[rbd-mirror] simple image map policy doesn't always level-load instances
One observation though (I think not related to this PR but rather how the policy currently works). If I remove images from the pool that are replaying by the same instance there is no any shuffling and you can end up with one completely idle instance. When adding new images it will add them evenly to the instances, so you still will have that previously idle instance underloaded. It looks like the same thing happens when stopping an instance: the policy will try to distribute its images evenly among other instances, not taking into account how each instance is currently loaded. So you can end up with image distribution like below: % for i in 0 1 2 3; do ceph --admin-daemon /tmp/tmp.rbd_mirror/rbd-mirror.cluster1-client.mirror.$i.asok help |grep -c 'status mirror/'; done 7 3 10 2 It looks like the only way to reshuffle them evenly is to restart instances. I suppose this is not what users will expect from "simple" policy -- I think they will want even distribution not depending on the history.
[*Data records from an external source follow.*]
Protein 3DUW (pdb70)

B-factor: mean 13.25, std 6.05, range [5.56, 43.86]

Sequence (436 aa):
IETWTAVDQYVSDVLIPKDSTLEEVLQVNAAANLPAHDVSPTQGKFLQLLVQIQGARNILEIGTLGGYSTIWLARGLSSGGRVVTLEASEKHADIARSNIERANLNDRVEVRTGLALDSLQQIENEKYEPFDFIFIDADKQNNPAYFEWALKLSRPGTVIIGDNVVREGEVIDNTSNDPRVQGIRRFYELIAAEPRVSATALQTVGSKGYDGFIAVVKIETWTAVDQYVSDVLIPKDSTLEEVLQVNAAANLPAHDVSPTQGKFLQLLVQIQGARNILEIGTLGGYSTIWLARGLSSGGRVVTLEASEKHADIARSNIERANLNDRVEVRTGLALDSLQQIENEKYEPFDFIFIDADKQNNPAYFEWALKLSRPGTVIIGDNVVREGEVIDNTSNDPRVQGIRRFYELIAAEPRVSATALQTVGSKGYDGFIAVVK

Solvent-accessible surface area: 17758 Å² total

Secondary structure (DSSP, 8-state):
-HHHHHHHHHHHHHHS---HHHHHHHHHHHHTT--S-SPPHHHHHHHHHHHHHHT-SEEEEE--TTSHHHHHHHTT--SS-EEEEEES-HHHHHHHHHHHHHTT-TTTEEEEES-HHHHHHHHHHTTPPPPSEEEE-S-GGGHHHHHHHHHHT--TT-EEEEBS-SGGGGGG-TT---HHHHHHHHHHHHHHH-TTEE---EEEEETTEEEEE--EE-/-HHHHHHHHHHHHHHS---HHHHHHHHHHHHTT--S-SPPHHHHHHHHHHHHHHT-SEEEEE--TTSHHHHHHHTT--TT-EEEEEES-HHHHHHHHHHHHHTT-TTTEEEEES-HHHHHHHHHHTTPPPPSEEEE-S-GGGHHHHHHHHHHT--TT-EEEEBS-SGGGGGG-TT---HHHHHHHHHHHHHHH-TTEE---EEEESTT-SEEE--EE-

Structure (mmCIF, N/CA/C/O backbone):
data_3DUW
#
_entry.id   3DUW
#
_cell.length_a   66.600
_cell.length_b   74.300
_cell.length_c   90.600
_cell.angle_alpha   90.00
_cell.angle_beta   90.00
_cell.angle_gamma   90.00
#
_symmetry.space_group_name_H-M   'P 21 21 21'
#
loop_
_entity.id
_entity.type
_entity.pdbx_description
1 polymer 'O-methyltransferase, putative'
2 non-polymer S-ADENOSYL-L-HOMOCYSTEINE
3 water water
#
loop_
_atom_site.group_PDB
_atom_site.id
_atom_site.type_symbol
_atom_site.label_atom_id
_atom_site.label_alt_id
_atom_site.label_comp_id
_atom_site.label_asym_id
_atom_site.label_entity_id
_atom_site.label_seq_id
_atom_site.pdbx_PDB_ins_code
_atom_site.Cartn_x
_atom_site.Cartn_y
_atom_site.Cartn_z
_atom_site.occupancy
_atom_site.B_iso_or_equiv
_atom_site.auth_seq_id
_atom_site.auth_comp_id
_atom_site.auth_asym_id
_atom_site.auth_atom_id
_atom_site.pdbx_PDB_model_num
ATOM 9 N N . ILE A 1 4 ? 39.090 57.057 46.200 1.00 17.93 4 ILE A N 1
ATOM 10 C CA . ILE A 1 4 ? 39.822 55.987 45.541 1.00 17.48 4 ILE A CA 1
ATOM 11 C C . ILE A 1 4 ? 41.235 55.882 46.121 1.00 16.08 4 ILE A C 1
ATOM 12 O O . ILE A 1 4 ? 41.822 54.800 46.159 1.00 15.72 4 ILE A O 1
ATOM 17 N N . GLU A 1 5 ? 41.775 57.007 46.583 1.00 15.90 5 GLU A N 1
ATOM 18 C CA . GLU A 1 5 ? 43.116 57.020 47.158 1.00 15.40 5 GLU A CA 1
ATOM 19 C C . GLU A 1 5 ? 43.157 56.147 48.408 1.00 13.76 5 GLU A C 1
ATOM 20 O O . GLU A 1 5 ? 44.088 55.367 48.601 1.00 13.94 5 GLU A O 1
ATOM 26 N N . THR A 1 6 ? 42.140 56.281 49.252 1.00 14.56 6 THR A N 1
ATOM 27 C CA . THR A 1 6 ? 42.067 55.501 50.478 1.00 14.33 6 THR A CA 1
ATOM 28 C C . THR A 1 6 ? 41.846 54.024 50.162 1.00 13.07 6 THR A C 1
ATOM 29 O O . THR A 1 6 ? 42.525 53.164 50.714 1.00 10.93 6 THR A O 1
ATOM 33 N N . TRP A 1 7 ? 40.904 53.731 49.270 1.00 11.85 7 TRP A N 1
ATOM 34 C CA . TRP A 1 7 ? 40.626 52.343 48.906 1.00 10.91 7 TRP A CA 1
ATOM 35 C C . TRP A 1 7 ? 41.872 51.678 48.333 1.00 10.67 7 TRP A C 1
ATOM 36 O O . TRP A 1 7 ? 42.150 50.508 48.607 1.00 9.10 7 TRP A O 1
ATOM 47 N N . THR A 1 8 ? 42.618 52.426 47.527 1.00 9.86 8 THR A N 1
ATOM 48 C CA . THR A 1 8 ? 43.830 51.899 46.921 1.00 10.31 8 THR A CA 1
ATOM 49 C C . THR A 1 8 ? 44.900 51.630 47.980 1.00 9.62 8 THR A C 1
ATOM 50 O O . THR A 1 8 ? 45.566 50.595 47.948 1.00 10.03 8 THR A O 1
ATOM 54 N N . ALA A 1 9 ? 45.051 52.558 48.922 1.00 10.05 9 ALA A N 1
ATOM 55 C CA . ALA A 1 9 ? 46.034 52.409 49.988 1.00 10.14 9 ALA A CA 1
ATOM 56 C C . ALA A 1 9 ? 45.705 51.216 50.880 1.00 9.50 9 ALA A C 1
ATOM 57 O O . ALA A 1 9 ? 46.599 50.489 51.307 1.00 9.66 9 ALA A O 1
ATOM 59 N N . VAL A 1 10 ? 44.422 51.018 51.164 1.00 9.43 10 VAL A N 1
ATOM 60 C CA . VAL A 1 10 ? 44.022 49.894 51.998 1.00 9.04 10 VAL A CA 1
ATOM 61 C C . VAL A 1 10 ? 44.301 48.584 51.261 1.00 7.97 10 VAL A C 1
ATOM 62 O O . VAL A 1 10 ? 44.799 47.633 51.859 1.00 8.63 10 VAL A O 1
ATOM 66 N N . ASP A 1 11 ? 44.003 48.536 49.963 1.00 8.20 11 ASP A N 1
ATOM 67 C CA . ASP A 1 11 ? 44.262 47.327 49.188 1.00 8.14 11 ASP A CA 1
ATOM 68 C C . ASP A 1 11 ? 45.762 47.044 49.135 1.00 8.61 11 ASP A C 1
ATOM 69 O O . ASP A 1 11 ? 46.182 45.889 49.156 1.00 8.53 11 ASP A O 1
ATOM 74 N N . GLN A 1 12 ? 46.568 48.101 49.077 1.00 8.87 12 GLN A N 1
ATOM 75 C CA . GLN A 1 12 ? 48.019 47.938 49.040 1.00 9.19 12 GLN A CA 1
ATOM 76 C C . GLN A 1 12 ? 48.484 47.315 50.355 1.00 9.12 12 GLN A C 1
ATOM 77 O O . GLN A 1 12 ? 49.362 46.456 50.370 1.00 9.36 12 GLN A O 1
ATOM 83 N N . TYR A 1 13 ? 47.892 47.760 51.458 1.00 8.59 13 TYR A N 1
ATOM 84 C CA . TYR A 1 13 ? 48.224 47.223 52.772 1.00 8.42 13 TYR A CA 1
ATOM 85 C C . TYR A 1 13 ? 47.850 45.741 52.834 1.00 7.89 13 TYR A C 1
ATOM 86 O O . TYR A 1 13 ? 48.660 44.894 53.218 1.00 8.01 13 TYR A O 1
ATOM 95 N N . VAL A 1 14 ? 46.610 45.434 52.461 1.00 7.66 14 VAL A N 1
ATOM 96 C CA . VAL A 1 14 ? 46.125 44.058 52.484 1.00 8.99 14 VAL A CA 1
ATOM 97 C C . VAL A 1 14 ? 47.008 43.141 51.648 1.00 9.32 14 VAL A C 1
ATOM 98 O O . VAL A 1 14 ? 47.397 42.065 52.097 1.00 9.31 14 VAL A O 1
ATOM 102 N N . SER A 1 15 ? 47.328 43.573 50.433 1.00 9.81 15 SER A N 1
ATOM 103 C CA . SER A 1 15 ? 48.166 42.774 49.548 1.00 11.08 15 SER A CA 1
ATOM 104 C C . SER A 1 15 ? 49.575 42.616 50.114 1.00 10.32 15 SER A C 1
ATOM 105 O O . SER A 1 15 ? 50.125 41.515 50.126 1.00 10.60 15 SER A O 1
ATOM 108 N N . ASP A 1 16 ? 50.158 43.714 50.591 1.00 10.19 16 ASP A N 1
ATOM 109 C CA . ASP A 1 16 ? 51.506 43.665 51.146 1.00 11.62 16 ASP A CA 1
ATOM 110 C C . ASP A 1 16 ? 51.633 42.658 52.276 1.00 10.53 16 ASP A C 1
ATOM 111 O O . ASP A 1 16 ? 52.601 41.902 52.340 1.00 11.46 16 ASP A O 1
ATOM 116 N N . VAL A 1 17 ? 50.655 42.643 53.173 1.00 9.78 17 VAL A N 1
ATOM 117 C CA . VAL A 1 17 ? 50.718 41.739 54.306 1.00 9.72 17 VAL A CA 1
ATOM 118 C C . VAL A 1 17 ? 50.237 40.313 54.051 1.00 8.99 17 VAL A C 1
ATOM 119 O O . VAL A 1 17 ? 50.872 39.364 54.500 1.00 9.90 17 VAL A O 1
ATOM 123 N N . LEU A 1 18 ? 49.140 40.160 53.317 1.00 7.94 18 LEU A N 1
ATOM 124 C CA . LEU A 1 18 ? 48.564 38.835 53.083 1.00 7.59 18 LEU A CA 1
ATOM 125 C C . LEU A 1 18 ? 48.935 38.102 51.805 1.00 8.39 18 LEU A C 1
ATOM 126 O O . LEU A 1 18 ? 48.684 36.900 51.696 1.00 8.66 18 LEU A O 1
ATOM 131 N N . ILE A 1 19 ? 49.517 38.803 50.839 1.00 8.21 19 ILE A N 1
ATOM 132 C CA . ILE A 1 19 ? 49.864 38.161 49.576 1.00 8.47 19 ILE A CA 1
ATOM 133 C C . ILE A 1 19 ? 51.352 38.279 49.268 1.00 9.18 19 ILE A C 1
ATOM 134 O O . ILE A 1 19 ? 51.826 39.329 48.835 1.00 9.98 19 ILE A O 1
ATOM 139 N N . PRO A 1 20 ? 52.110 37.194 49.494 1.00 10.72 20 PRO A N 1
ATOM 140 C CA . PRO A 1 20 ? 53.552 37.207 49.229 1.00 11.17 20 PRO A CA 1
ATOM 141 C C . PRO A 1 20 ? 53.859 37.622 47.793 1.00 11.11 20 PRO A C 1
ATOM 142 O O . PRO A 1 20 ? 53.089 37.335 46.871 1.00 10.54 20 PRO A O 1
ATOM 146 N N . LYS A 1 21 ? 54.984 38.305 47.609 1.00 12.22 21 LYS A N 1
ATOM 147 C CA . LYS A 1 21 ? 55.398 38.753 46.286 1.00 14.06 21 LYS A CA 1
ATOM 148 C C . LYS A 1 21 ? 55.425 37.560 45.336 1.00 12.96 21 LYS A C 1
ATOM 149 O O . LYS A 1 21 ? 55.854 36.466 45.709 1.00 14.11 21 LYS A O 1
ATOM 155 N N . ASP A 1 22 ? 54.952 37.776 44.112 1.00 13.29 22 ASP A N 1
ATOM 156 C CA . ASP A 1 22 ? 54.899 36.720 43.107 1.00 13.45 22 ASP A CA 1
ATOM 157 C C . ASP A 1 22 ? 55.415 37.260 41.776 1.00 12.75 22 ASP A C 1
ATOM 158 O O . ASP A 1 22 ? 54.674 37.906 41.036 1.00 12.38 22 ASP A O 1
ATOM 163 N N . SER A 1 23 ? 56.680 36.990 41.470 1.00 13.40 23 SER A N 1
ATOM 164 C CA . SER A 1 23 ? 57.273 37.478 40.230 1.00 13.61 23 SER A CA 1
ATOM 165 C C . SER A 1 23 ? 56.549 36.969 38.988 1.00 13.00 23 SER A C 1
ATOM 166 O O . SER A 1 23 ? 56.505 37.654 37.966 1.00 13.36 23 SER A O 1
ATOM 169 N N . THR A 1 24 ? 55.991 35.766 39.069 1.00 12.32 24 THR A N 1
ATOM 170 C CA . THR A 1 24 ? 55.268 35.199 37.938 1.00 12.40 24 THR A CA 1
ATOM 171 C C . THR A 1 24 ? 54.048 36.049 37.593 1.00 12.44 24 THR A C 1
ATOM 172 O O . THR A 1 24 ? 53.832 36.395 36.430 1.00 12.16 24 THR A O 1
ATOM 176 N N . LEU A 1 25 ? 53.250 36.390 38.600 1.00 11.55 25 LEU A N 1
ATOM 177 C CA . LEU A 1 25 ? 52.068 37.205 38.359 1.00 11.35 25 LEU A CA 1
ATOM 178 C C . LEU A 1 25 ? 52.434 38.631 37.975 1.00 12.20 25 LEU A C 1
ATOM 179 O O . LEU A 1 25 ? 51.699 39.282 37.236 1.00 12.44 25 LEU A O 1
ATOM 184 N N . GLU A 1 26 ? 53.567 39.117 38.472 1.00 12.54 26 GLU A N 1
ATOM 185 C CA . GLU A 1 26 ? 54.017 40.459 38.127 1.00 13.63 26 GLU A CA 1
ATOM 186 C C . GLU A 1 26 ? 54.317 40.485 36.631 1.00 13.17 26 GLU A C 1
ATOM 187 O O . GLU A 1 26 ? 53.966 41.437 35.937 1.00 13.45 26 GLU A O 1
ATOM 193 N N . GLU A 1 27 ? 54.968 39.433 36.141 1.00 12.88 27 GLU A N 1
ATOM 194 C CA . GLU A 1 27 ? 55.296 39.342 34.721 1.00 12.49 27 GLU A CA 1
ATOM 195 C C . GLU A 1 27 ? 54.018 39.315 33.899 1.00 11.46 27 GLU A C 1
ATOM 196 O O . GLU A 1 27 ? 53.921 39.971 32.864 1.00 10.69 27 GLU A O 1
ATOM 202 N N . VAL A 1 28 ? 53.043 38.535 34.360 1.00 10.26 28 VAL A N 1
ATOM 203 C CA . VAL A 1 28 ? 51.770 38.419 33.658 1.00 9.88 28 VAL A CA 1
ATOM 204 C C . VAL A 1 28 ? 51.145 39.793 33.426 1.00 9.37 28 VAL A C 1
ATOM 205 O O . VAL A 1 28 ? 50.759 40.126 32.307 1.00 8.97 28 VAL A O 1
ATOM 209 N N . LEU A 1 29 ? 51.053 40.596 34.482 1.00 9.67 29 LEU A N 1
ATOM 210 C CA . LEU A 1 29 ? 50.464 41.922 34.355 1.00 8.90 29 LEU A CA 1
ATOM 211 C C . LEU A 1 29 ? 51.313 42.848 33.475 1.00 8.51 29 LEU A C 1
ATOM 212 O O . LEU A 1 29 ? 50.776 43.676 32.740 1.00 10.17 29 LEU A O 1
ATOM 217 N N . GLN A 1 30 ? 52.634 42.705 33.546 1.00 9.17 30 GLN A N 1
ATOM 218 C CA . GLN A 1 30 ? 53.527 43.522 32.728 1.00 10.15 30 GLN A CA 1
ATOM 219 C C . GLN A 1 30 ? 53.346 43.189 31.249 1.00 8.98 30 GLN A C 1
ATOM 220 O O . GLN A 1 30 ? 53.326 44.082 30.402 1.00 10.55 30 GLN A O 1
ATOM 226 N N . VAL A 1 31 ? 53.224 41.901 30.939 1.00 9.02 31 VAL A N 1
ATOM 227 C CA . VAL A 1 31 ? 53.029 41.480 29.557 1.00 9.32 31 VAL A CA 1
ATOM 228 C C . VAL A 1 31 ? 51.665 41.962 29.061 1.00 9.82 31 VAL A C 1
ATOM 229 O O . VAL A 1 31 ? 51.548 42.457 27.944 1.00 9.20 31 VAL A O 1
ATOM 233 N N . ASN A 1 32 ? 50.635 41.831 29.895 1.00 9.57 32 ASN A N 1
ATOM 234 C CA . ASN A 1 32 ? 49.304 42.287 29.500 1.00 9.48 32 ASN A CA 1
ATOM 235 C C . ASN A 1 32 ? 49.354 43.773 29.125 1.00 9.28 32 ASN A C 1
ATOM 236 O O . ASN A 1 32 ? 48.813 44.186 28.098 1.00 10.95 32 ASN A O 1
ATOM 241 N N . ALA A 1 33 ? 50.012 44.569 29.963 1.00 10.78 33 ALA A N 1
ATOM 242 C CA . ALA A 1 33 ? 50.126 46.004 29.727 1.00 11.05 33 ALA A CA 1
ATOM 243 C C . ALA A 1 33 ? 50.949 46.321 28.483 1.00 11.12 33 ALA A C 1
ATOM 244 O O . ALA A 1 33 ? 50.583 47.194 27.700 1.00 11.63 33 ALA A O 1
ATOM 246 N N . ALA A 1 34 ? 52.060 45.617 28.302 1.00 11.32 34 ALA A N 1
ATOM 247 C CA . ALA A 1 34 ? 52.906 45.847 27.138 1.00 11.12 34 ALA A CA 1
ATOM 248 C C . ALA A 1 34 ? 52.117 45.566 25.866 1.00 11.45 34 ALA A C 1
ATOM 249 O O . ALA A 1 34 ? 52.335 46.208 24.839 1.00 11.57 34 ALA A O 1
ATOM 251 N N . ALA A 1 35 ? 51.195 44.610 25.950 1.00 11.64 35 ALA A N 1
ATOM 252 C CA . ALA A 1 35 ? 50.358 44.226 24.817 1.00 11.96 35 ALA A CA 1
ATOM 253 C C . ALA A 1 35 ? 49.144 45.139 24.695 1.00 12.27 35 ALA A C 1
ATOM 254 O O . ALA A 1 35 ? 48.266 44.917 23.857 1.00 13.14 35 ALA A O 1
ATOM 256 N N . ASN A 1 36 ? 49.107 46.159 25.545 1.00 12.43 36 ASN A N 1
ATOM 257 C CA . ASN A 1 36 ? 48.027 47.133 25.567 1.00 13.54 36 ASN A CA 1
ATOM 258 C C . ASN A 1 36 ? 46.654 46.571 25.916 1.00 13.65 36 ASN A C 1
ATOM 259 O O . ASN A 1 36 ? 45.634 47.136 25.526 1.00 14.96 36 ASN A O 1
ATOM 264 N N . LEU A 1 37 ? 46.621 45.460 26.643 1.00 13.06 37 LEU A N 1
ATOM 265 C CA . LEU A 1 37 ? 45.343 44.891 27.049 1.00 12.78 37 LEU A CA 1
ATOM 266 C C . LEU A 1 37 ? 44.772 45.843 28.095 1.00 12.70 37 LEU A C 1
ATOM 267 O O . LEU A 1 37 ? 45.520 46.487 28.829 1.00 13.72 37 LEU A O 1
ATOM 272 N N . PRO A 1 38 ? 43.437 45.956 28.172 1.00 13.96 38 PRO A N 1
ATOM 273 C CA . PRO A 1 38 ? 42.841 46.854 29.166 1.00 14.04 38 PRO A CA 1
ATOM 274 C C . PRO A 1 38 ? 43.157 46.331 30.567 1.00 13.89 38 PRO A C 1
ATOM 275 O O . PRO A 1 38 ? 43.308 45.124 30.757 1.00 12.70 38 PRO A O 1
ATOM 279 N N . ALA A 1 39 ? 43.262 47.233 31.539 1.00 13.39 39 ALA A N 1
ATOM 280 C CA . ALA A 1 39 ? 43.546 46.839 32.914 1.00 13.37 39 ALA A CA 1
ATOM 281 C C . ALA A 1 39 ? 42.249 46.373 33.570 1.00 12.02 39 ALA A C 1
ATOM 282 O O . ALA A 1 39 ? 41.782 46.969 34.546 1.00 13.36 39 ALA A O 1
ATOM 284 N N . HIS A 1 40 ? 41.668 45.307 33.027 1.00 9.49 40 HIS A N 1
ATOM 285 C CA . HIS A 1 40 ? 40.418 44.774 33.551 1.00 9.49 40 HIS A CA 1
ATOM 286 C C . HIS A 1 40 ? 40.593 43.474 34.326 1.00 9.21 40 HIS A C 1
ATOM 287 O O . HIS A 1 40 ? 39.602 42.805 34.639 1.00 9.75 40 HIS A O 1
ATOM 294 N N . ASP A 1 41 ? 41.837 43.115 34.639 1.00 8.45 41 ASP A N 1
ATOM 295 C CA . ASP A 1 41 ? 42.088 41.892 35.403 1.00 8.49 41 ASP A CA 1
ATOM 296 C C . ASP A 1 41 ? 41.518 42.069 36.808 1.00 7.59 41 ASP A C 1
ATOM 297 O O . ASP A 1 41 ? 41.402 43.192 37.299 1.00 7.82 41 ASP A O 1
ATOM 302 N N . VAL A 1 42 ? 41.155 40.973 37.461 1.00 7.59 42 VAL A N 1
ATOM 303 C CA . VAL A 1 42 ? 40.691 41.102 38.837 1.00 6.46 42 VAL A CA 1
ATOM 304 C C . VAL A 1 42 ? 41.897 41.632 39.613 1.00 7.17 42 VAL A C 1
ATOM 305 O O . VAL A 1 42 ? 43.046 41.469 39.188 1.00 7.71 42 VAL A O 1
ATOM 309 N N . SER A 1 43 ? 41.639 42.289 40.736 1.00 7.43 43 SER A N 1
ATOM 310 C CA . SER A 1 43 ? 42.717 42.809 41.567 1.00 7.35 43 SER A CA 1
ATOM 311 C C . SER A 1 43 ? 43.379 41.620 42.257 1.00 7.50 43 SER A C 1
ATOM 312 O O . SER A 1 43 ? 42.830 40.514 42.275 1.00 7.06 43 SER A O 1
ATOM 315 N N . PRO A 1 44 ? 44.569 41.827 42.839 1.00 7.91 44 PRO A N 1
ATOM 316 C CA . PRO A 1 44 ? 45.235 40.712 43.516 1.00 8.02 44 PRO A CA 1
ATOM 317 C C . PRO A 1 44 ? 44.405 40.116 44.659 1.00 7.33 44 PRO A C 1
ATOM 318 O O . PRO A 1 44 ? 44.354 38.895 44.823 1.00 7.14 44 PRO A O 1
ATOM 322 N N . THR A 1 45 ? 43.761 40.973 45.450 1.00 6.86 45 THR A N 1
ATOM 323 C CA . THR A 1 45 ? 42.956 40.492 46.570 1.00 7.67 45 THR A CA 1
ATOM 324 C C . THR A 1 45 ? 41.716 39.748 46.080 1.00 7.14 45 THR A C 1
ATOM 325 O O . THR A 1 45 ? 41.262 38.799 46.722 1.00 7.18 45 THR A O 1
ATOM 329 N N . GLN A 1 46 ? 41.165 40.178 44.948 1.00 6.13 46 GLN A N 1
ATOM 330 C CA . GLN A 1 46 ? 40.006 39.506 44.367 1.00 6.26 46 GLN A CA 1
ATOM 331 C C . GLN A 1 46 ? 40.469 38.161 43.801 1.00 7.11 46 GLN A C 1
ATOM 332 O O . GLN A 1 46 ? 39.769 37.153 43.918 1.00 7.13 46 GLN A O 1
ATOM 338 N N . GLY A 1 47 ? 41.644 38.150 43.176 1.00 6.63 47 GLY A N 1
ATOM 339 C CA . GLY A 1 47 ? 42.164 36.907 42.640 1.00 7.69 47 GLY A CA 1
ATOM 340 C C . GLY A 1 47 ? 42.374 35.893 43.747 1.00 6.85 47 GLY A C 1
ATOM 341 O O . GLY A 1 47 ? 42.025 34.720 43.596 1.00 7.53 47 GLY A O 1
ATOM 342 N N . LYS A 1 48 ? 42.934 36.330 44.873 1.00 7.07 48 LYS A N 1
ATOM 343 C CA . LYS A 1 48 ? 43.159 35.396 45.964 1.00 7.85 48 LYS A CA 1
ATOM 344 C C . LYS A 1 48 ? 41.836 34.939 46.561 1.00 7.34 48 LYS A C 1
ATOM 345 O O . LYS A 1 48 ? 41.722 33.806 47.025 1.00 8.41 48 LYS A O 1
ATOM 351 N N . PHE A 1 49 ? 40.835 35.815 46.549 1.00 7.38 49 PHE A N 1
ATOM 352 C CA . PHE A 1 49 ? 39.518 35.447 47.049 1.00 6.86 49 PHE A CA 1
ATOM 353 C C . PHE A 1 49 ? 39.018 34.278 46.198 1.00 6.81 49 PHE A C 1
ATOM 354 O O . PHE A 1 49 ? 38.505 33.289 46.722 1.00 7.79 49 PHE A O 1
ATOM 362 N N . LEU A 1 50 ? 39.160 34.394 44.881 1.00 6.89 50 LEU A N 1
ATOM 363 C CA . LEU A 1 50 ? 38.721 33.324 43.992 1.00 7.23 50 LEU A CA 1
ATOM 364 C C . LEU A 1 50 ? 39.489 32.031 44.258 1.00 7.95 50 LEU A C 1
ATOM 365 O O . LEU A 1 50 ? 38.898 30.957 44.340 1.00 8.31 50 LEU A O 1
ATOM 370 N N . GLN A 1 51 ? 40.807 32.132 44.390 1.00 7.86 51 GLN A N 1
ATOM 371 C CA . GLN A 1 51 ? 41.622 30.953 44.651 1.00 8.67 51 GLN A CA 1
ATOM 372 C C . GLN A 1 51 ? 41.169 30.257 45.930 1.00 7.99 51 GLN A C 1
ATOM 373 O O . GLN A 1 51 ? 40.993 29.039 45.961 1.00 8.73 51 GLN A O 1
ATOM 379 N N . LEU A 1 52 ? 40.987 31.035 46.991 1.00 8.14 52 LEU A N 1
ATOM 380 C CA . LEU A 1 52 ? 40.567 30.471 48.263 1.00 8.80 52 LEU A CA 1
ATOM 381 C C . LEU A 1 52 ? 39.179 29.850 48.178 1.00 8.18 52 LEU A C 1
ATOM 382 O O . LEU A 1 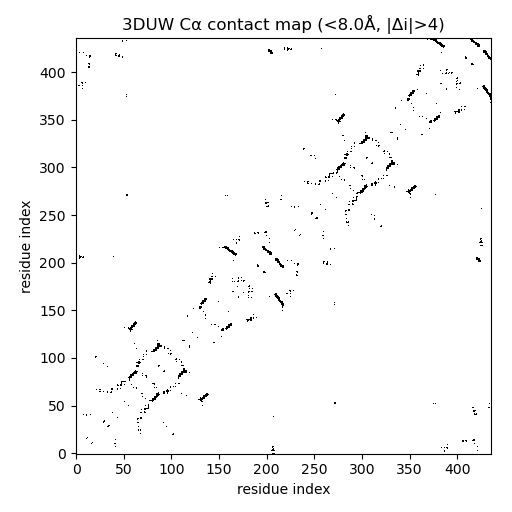52 ? 38.940 28.791 48.756 1.00 8.90 52 LEU A O 1
ATOM 387 N N . LEU A 1 53 ? 38.264 30.483 47.448 1.00 8.50 53 LEU A N 1
ATOM 388 C CA . LEU A 1 53 ? 36.921 29.931 47.338 1.00 7.95 53 LEU A CA 1
ATOM 389 C C . LEU A 1 53 ? 36.971 28.595 46.602 1.00 8.35 53 LEU A C 1
ATOM 390 O O . LEU A 1 53 ? 36.240 27.663 46.939 1.00 9.20 53 LEU A O 1
ATOM 395 N N . VAL A 1 54 ? 37.834 28.503 45.594 1.00 8.38 54 VAL A N 1
ATOM 396 C CA . VAL A 1 54 ? 37.992 27.261 44.847 1.00 9.73 54 VAL A CA 1
ATOM 397 C C . VAL A 1 54 ? 38.495 26.170 45.797 1.00 10.96 54 VAL A C 1
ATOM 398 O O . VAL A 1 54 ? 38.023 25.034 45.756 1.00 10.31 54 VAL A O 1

#4 Updated by Venky Shankar about 1 year ago
Adding images after a bunch of image removals should pick an instance which is least loaded -- I think the reason this was not observed in Mykola's test setup was due the fact the on-disk (and in-memory) image map is not purged when removing images. This can be confirmed by checking the number of image map keys (`image_map_*`) in `rbd_mirror_leader` object after removing some images.